In August, Chrysler Group's U.S. sales rose 12 percent to 165,552 units. For the first eight months this year, sales reached 1.2 million units, up 10 percent from the year-earlier period. Industrywide sales rose 17 percent in August and 10 percent through August.
Gerry Quinn, Chrysler Group's head of financial services, said last week that Chrysler Capital helped boost the August numbers. "Chrysler Capital continues to focus on helping Chrysler dealers succeed while helping more consumers purchase or lease vehicles," he said.

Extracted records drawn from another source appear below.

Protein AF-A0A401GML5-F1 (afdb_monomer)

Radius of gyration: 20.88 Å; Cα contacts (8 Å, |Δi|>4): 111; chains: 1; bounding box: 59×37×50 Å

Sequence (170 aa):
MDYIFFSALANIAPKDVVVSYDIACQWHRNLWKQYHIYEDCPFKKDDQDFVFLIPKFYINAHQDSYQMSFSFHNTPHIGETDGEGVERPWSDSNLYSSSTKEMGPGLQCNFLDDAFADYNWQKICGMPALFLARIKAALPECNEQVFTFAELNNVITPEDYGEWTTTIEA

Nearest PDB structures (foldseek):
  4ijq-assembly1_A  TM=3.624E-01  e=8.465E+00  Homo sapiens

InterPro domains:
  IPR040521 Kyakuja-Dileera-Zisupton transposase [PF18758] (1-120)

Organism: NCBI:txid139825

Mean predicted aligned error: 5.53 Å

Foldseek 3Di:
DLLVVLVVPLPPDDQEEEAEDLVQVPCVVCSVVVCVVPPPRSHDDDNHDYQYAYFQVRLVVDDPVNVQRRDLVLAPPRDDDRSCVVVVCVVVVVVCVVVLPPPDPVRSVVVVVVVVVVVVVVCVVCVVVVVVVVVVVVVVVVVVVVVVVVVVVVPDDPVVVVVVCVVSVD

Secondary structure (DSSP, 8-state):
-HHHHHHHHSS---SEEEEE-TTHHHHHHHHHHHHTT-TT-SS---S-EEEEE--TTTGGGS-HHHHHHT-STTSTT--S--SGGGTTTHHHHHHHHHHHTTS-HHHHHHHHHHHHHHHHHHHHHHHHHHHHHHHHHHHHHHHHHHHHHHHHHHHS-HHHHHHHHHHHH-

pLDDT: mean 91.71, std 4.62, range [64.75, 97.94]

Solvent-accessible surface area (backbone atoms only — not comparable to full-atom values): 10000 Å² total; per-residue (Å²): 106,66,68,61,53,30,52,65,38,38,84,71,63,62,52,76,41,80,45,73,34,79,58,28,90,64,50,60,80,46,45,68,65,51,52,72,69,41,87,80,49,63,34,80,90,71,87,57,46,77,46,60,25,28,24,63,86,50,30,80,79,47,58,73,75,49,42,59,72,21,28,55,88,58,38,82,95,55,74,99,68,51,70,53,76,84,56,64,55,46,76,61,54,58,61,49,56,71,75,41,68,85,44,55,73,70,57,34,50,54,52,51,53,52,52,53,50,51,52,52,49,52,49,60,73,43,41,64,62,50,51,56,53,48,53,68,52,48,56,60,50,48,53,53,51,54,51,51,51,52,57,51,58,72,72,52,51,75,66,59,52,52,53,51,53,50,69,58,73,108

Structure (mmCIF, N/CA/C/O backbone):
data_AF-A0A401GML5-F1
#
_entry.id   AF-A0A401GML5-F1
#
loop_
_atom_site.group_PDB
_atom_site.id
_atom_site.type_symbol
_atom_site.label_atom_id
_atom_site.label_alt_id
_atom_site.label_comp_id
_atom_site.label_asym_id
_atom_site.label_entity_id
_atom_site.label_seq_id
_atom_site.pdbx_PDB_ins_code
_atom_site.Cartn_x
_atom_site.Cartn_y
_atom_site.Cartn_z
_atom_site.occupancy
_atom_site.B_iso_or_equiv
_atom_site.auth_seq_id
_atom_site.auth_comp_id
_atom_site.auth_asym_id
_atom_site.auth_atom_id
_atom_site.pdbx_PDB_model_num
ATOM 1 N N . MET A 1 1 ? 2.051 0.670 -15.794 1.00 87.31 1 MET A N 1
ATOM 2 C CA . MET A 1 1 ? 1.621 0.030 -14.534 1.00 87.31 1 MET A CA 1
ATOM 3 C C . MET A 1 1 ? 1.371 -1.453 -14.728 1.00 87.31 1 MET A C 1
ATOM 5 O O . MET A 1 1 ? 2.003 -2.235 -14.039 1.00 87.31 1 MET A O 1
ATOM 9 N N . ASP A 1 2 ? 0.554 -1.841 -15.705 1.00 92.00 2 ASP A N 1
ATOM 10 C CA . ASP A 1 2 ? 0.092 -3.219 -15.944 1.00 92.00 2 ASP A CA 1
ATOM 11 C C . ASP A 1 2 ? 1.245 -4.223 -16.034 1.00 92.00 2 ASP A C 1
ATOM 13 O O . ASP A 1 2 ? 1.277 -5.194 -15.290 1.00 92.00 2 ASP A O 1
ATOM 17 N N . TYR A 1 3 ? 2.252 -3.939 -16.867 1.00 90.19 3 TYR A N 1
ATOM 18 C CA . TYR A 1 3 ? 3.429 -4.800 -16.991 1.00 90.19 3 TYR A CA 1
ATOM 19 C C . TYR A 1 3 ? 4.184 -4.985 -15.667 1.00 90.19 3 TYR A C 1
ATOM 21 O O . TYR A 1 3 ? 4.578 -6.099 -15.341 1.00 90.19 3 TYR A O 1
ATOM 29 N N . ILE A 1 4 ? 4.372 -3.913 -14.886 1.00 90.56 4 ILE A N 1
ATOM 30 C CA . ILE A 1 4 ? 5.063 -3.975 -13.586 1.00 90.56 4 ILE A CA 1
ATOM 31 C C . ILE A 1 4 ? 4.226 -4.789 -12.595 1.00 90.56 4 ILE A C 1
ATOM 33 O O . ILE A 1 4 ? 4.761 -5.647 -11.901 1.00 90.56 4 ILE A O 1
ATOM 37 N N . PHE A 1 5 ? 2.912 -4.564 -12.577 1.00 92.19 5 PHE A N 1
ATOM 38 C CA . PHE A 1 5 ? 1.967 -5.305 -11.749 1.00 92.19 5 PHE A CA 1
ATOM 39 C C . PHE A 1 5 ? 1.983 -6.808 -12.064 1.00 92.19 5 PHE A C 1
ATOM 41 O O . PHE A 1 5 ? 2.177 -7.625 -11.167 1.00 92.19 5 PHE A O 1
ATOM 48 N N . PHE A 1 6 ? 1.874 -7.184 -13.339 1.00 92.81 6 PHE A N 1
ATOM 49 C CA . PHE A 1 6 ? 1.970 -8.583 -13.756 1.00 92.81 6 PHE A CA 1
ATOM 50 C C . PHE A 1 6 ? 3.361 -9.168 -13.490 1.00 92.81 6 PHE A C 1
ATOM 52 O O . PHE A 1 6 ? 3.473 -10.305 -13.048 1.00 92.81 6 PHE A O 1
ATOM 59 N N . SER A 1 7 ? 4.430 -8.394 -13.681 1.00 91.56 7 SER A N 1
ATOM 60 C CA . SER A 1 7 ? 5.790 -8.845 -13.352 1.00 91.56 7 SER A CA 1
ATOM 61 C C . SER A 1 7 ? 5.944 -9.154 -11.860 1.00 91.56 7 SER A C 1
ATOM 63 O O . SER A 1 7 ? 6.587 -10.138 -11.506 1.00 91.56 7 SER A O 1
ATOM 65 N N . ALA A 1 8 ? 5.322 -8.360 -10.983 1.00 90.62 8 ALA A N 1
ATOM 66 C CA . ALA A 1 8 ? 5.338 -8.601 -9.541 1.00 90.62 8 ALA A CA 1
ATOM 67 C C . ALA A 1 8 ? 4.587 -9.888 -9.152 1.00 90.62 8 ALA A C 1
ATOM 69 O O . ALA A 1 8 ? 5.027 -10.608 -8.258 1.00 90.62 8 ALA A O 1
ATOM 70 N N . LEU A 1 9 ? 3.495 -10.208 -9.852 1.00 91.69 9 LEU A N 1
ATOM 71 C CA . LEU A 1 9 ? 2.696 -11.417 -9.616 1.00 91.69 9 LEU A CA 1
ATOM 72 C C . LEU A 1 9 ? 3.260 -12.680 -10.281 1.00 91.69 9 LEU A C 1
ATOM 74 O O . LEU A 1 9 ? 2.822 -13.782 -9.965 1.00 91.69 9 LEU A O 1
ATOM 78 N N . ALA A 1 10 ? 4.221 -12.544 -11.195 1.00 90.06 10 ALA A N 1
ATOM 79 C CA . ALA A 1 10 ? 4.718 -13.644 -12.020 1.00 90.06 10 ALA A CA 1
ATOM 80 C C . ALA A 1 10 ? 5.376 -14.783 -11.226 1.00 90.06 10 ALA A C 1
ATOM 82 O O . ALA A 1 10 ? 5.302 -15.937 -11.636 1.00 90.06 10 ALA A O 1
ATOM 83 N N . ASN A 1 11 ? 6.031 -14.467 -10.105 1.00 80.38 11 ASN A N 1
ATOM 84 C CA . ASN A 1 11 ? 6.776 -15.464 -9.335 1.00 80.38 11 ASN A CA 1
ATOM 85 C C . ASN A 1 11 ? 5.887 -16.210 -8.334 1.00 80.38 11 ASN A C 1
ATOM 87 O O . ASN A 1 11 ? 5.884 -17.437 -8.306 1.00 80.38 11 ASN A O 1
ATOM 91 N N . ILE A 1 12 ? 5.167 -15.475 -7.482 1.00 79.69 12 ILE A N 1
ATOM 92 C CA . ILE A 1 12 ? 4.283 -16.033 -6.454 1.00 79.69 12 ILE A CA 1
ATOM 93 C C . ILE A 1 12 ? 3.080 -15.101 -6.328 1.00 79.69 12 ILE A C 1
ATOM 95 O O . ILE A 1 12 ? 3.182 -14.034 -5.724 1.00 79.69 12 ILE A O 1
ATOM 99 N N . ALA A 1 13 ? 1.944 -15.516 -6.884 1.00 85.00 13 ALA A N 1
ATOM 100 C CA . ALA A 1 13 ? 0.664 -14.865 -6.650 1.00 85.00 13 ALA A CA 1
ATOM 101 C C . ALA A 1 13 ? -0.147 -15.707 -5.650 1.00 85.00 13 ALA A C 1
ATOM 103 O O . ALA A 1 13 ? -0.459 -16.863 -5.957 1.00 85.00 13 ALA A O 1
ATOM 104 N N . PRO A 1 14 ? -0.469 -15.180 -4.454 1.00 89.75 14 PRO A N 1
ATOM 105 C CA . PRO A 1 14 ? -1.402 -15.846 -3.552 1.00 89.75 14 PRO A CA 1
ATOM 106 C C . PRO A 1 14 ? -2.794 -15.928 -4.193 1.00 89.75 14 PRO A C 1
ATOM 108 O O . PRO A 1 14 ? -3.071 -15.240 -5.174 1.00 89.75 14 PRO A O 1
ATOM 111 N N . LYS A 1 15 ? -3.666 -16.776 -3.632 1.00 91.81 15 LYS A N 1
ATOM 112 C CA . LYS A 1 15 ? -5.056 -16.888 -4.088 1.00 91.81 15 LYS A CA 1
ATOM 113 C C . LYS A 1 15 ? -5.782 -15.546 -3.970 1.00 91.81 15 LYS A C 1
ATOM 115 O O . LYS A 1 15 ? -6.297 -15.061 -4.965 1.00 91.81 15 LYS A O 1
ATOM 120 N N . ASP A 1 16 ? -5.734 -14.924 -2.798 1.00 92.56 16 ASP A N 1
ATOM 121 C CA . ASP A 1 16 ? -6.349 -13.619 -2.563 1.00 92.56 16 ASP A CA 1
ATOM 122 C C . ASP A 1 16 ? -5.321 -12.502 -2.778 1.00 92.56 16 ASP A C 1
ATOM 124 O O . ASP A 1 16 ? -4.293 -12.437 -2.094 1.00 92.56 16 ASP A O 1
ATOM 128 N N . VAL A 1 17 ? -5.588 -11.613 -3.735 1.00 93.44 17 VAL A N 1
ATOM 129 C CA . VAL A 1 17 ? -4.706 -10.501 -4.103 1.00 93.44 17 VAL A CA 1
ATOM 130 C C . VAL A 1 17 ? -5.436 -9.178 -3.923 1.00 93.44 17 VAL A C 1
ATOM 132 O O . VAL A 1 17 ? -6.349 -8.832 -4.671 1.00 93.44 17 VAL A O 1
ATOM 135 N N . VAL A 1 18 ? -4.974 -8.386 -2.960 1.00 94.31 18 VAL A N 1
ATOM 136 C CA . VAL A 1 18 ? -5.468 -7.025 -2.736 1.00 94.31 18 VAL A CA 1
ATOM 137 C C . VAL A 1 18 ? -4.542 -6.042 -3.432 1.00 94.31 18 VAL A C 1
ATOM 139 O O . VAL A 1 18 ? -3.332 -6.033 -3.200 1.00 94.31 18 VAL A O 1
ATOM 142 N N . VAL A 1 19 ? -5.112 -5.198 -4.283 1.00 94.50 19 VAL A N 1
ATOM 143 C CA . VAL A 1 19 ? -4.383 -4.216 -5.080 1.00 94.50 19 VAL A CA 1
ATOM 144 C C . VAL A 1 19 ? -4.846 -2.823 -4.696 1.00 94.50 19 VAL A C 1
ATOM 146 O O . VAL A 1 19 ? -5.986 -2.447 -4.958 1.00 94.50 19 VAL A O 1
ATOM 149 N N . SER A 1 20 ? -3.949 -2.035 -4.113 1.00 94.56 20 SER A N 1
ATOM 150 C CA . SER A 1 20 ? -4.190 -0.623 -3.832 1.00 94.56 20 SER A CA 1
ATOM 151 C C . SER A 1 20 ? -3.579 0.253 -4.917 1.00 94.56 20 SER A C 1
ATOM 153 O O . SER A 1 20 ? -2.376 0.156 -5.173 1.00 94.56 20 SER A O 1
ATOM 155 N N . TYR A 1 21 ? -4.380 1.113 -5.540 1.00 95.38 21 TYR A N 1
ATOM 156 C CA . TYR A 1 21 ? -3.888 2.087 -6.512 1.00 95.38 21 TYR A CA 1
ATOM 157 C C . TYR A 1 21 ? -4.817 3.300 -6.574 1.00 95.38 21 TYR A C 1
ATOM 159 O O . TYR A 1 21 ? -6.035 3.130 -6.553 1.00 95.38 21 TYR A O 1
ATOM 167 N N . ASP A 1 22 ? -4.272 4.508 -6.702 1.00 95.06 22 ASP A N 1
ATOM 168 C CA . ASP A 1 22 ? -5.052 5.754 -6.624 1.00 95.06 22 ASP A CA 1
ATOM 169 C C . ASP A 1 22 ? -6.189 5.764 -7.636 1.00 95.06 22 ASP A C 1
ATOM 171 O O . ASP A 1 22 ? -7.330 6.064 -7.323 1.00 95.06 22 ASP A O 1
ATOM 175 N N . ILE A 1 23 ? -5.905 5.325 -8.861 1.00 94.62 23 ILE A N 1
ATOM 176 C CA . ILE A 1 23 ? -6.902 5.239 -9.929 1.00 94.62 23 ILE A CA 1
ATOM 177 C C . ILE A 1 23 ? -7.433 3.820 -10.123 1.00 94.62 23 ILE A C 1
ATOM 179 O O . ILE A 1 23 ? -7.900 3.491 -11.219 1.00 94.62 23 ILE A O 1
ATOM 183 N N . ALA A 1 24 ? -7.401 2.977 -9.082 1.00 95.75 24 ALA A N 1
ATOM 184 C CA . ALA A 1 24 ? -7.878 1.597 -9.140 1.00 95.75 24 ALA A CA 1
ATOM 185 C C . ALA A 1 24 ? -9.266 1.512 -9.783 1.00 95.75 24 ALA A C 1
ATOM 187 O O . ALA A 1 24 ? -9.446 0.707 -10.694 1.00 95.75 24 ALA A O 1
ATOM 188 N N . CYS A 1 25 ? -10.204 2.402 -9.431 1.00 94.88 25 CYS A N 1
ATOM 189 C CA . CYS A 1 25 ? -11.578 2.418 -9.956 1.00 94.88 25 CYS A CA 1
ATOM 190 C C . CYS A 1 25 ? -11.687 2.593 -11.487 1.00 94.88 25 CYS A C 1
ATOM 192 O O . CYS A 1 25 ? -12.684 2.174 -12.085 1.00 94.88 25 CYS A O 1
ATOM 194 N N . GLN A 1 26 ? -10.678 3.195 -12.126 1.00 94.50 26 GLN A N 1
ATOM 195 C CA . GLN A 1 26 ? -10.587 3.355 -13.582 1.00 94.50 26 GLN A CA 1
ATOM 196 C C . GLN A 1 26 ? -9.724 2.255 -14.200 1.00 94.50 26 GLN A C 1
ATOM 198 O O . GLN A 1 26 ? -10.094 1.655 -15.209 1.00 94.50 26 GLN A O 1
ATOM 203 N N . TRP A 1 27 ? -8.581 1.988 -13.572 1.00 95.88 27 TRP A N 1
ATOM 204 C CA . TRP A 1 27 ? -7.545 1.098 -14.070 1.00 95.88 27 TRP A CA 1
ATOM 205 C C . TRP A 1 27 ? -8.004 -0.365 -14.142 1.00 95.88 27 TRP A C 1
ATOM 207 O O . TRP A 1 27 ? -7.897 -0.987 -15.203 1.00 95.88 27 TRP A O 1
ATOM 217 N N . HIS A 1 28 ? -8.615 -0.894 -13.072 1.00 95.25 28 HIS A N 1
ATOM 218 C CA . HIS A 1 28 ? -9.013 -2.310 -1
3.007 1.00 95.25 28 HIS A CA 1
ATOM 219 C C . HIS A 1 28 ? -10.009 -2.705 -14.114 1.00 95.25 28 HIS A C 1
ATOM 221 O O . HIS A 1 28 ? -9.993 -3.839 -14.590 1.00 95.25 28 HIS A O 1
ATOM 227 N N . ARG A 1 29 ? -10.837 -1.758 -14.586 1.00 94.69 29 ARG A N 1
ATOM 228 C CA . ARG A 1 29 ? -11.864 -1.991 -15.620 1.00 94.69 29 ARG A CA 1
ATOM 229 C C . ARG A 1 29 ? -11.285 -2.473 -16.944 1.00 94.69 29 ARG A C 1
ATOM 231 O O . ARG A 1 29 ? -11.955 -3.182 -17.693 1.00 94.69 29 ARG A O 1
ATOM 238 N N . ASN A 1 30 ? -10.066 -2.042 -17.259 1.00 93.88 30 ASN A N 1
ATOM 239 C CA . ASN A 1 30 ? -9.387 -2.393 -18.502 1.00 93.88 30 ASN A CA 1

Chrysler Capital, which launched in May, is a private-label arrangement between Chrysler Group and subprime specialist Santander Consumer USA Inc. Before that, Chrysler had a deal to route incentives through Ally Financial. That deal ended in April, although Ally continues to be a major source of financing for Chrysler brands.
Chrysler's former captive, Chrysler Financial, was purchased by TD Bank, of Toronto, in 2011 and renamed TD Auto Finance.
Dealer Doug Moreland says his only criticism of Chrysler Capital is that, because of its historical subprime specialty, it lacks experience with superprime customers, those with the highest credit scores. Still, he says, "In almost all of the different segments of lending, based on competitive rates, based on the structure of the deals, they are taking market share away from other lenders."
He adds: "It's kind of like being back to factory relations. The old Chrysler Financial would buy a deal, especially on a Chrysler product, where they might be taking a little more risk, but if they never took any risk they wouldn't have sold the vehicle. They kind of have that attitude now."